Extracted records>
━━━━━━━━
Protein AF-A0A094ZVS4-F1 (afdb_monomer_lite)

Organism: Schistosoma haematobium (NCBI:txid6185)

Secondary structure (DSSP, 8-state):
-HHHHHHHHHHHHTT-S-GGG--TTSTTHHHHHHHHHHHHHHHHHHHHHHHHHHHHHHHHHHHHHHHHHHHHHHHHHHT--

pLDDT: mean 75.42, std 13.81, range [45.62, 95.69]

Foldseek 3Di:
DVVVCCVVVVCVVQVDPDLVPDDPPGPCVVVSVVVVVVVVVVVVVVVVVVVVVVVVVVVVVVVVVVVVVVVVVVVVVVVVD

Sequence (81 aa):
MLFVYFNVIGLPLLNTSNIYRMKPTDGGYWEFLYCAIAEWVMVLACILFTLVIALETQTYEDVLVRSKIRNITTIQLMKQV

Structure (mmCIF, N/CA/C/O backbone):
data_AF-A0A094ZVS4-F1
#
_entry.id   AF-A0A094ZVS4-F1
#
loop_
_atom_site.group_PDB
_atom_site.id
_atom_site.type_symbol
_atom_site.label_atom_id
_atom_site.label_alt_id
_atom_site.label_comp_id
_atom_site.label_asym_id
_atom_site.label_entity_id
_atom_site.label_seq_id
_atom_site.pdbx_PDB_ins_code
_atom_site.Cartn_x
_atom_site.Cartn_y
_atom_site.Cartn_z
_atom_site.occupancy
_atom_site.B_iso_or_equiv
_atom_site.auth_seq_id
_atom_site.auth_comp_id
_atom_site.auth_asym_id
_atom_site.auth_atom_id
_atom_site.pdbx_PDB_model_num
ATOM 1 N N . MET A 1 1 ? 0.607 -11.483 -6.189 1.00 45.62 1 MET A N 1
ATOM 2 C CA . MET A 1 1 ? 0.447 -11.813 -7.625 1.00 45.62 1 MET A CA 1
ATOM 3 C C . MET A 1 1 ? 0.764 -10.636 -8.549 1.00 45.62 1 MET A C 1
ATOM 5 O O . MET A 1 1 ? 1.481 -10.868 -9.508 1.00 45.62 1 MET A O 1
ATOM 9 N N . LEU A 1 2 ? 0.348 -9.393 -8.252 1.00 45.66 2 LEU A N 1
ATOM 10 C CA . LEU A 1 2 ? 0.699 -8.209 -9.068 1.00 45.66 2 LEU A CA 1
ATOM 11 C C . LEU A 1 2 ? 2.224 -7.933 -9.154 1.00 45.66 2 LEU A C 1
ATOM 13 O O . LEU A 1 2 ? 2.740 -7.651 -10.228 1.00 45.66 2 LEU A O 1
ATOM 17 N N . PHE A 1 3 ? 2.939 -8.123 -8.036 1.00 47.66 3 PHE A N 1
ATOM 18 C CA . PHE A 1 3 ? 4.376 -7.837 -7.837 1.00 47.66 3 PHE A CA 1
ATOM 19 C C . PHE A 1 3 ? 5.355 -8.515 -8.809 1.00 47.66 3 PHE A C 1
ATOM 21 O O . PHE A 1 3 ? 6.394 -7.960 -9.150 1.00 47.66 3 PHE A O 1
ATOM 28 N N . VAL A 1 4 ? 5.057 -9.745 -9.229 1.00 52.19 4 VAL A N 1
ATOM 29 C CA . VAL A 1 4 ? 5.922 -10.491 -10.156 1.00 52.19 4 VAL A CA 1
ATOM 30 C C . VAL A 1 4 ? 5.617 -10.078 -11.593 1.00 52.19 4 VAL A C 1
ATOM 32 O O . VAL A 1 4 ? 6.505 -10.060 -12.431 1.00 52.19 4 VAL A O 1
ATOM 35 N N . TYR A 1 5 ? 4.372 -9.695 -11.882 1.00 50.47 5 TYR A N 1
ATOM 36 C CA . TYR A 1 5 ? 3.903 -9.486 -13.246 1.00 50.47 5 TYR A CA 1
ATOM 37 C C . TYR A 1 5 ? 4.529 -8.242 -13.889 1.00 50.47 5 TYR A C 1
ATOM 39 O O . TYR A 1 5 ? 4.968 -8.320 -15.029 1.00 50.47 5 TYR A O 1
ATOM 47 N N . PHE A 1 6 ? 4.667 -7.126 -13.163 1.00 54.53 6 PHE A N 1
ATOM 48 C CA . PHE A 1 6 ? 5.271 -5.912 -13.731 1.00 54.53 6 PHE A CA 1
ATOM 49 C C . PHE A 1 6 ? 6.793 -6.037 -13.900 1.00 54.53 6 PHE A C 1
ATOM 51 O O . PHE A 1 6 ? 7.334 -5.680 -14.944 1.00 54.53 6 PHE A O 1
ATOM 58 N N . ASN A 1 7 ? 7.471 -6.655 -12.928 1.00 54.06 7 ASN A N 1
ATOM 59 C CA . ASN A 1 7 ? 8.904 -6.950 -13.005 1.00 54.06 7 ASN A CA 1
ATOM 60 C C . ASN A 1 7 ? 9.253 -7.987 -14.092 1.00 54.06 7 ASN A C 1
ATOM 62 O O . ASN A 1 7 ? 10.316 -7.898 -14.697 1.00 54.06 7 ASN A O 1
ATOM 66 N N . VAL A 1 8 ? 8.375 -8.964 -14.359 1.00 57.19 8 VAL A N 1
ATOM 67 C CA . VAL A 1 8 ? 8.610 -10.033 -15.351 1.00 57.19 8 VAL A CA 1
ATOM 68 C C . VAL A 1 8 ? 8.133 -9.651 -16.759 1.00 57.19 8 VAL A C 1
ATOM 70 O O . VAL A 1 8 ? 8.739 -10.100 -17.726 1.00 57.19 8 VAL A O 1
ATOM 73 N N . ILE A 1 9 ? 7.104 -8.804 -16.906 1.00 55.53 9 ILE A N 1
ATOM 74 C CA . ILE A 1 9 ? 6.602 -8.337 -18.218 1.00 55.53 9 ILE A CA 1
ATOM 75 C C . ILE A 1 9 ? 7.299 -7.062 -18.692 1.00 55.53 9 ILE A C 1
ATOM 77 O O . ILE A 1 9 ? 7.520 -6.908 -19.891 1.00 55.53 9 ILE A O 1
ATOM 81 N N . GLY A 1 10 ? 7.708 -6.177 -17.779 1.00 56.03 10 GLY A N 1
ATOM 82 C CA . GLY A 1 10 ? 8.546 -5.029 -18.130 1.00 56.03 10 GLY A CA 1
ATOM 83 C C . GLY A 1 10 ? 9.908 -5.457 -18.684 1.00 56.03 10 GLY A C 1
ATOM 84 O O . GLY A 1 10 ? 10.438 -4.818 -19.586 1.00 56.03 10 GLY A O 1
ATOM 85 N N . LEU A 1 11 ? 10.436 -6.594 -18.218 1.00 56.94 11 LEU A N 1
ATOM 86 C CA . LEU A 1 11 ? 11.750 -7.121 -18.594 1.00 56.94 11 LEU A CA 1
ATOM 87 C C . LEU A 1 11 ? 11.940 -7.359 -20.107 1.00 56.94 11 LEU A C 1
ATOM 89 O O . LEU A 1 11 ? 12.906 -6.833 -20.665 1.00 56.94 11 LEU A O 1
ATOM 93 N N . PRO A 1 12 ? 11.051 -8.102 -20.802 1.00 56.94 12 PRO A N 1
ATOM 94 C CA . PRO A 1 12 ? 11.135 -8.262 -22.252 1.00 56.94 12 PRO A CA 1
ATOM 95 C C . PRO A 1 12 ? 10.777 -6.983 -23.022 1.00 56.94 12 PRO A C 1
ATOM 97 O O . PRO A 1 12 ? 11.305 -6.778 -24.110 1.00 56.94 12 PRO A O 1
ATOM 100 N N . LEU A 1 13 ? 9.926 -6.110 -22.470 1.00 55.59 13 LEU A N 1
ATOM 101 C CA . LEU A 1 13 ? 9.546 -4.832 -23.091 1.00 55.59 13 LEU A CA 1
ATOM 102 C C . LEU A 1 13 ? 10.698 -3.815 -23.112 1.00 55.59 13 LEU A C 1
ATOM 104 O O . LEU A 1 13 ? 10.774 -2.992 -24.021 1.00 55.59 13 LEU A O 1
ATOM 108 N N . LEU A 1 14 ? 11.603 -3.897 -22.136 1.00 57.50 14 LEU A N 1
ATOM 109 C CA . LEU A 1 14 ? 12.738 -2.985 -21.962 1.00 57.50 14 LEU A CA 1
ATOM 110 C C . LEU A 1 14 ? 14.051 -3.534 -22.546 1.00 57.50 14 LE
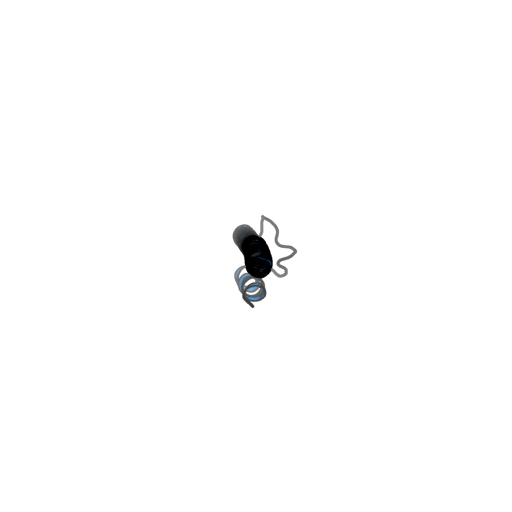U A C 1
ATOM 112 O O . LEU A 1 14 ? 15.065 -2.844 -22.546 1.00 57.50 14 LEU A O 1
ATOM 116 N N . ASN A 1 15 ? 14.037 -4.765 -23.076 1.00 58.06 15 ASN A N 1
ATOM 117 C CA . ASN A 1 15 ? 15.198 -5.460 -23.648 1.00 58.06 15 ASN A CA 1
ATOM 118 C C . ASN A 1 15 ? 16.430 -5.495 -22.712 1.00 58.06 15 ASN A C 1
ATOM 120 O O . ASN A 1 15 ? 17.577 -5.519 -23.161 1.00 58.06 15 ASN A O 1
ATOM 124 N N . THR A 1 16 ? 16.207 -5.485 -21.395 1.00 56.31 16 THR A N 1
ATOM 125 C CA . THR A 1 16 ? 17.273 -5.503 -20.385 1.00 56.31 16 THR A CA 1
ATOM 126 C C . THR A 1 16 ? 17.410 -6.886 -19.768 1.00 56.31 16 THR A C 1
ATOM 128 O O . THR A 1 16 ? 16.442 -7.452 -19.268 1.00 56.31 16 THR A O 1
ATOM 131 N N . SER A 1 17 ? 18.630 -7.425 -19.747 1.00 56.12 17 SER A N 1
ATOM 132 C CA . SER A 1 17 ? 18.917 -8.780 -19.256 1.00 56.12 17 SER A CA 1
━━━━━━━━
What the task asks>
Reproduce exactly the line that contains "ATOM 124 N N" together with each line after it to the end of the entries; include no other lines.

Answer for this exercise>
ATOM 124 N N . THR A 1 16 ? 16.207 -5.485 -21.395 1.00 56.31 16 THR A N 1
ATOM 125 C CA . THR A 1 16 ? 17.273 -5.503 -20.385 1.00 56.31 16 THR A CA 1
ATOM 126 C C . THR A 1 16 ? 17.410 -6.886 -19.768 1.00 56.31 16 THR A C 1
ATOM 128 O O . THR A 1 16 ? 16.442 -7.452 -19.268 1.00 56.31 16 THR A O 1
ATOM 131 N N . SER A 1 17 ? 18.630 -7.425 -19.747 1.00 56.12 17 SER A N 1
ATOM 132 C CA . SER A 1 17 ? 18.917 -8.780 -19.256 1.00 56.12 17 SER A CA 1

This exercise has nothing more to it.